(Collection entries)
• • • • •
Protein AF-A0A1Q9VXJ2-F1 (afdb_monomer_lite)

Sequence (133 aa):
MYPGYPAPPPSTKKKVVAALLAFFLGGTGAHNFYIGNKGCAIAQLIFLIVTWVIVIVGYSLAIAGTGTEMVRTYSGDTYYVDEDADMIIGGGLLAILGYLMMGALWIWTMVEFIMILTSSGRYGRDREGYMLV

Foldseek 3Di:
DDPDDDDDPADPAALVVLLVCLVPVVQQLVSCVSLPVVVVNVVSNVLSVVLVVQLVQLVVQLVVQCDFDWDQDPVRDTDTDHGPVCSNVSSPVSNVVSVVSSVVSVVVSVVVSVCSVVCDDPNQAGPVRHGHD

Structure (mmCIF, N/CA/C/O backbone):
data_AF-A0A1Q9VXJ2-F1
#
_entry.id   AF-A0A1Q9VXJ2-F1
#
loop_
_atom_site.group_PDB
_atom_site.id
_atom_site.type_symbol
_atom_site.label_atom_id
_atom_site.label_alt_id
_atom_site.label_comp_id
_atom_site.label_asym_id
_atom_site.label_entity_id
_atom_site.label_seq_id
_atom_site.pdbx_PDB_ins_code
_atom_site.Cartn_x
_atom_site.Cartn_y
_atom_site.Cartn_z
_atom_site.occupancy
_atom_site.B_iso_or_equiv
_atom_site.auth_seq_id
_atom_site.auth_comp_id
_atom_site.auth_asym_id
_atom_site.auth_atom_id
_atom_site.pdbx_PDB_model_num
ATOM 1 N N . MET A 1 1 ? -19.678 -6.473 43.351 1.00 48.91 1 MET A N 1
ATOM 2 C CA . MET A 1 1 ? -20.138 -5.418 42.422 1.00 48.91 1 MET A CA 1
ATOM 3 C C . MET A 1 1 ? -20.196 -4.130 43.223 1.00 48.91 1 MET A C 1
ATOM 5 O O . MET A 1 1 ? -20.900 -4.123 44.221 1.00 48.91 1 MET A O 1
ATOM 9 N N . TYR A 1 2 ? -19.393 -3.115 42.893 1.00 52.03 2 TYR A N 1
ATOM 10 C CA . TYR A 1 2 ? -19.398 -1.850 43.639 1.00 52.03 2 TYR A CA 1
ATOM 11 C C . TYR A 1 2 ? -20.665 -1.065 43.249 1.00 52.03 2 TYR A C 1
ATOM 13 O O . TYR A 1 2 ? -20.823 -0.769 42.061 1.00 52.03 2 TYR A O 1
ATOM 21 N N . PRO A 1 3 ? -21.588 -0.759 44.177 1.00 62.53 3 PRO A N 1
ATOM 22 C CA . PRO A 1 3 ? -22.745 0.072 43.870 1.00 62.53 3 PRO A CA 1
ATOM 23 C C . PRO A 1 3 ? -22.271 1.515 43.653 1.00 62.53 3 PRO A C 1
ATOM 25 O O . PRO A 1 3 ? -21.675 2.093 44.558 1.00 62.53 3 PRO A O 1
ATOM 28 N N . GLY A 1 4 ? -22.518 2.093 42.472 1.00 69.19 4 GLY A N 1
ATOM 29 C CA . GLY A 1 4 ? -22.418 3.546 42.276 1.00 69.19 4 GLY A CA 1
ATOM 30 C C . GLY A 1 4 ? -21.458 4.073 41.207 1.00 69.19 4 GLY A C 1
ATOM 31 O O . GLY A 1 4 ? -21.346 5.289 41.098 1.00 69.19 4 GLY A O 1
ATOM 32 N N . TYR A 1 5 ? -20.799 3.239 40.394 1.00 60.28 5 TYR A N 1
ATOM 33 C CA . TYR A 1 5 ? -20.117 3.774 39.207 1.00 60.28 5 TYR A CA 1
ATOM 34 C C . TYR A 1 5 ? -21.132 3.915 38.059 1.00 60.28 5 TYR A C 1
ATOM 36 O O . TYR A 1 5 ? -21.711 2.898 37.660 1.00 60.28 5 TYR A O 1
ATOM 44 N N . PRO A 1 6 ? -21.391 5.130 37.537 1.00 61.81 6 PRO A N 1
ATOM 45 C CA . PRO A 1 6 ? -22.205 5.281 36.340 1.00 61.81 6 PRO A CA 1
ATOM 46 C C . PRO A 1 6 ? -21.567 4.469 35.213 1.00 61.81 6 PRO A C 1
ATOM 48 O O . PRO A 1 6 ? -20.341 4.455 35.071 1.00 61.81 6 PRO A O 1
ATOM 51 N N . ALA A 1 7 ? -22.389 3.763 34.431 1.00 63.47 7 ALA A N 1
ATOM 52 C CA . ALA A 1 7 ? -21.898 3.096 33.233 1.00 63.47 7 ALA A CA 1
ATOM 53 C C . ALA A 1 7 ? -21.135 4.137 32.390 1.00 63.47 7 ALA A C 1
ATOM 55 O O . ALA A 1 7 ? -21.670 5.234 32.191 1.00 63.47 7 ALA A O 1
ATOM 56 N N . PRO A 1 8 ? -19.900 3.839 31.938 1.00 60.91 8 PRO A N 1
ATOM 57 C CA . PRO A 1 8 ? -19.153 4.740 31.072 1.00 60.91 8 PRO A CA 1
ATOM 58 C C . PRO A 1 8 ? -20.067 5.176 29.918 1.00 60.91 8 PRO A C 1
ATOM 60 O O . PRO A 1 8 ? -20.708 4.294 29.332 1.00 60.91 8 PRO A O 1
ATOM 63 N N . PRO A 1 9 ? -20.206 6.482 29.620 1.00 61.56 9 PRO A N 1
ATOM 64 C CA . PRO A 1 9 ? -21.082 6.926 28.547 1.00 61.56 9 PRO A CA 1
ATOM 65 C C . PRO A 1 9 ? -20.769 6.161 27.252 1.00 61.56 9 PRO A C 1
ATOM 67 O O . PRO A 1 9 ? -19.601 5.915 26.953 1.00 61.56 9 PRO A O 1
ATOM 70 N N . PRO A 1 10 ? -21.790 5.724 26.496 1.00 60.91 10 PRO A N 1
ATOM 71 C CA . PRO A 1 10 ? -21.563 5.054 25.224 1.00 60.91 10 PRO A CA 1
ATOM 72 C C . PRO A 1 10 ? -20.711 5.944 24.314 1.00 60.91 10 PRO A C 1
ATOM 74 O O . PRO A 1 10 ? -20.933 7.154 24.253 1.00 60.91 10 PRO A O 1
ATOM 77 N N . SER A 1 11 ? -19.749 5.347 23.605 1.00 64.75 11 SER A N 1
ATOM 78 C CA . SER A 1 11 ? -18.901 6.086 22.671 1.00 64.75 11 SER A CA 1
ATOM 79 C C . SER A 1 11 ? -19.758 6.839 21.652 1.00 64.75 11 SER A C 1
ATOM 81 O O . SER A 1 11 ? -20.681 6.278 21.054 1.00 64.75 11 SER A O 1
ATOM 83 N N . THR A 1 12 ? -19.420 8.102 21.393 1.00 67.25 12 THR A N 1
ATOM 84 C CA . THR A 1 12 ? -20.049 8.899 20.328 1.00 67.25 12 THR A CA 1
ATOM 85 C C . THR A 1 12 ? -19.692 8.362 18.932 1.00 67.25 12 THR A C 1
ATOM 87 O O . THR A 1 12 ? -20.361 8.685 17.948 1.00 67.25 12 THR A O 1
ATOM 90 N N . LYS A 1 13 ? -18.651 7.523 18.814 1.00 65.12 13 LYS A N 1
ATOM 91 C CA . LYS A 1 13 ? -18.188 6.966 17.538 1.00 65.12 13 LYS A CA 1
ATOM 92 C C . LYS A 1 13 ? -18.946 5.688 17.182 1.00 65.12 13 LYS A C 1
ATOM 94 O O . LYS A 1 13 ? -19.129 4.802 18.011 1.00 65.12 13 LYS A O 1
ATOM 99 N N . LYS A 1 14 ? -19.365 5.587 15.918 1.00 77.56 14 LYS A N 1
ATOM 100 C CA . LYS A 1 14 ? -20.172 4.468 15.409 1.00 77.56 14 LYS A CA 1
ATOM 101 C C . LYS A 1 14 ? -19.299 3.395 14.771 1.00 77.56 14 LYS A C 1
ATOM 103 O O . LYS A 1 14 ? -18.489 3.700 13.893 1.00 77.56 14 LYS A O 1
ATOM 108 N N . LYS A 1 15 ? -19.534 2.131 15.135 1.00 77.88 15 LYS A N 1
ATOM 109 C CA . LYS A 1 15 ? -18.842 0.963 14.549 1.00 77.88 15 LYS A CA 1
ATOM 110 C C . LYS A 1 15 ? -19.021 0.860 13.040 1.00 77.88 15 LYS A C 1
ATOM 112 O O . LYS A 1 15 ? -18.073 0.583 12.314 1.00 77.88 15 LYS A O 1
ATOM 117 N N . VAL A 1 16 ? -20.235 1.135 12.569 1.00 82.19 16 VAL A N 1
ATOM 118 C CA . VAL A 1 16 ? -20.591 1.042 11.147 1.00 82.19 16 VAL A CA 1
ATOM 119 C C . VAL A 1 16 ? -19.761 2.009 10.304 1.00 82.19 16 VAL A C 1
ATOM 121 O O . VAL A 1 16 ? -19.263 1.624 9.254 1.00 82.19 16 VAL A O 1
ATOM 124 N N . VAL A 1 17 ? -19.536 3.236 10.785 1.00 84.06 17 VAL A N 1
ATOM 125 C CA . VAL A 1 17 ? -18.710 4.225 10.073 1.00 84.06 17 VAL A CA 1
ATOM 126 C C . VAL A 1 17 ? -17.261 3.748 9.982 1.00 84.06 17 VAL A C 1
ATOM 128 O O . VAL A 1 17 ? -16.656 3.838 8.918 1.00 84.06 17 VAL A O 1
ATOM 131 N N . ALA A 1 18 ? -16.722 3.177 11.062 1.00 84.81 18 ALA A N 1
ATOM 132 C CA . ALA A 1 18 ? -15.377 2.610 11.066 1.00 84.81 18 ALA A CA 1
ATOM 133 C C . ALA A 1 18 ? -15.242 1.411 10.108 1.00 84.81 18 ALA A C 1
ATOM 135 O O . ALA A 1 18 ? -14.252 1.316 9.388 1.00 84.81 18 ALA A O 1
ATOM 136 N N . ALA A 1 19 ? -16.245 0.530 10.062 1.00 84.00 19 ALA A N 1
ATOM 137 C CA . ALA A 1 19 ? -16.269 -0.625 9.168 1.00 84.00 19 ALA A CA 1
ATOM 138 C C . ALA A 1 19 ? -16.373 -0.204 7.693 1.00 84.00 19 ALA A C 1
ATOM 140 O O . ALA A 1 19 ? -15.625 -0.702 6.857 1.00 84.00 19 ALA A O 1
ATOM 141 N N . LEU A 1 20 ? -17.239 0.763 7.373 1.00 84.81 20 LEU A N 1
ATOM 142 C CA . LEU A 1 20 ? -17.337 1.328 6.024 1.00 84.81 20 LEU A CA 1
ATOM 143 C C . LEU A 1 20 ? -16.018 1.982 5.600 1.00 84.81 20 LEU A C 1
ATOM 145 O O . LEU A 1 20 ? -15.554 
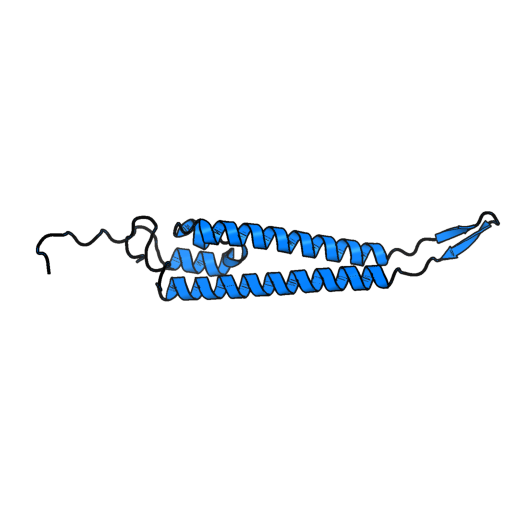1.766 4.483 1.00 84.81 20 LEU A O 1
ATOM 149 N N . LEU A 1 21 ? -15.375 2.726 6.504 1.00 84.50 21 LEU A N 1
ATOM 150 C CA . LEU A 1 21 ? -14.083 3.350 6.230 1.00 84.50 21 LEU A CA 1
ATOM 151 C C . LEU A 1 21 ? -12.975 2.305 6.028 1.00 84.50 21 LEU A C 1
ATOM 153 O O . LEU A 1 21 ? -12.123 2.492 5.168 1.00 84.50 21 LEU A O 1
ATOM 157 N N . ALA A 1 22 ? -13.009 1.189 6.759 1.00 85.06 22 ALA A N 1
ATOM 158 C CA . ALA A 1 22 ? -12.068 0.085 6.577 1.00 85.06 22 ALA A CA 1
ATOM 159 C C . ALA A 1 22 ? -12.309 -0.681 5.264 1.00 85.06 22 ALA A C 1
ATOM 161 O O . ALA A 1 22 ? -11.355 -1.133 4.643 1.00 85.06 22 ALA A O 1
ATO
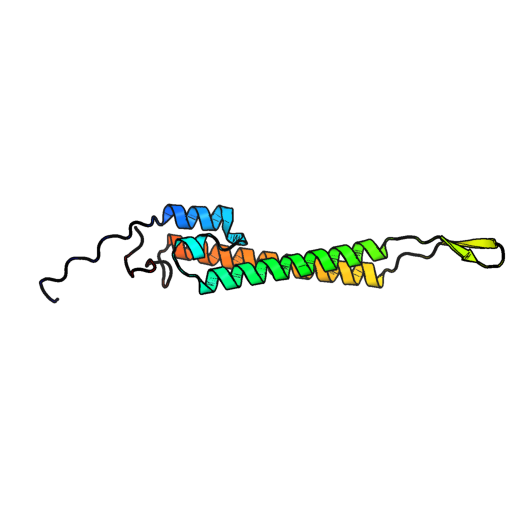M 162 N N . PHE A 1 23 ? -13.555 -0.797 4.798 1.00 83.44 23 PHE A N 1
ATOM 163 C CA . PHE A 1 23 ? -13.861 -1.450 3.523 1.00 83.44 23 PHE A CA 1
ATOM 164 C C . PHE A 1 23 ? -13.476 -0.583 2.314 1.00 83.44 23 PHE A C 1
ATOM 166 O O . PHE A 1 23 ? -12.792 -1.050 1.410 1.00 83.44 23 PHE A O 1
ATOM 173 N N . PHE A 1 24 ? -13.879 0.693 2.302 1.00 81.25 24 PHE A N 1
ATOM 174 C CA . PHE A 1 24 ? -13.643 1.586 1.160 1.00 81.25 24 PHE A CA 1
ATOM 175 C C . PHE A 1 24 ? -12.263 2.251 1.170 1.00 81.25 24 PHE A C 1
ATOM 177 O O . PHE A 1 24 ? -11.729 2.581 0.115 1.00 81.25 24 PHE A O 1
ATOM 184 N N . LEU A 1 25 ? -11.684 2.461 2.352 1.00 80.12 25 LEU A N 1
• • • • •
Task: Give again exactly, and only, the lines above starting at the one with "ATOM 109 C CA" and ending at the one with "ATOM 117 N N".

Written response:
ATOM 109 C CA . LYS A 1 15 ? -18.842 0.963 14.549 1.00 77.88 15 LYS A CA 1
ATOM 110 C C . LYS A 1 15 ? -19.021 0.860 13.040 1.00 77.88 15 LYS A C 1
ATOM 112 O O . LYS A 1 15 ? -18.073 0.583 12.314 1.00 77.88 15 LYS A O 1
ATOM 117 N N . VAL A 1 16 ? -20.235 1.135 12.569 1.00 82.19 16 VAL A N 1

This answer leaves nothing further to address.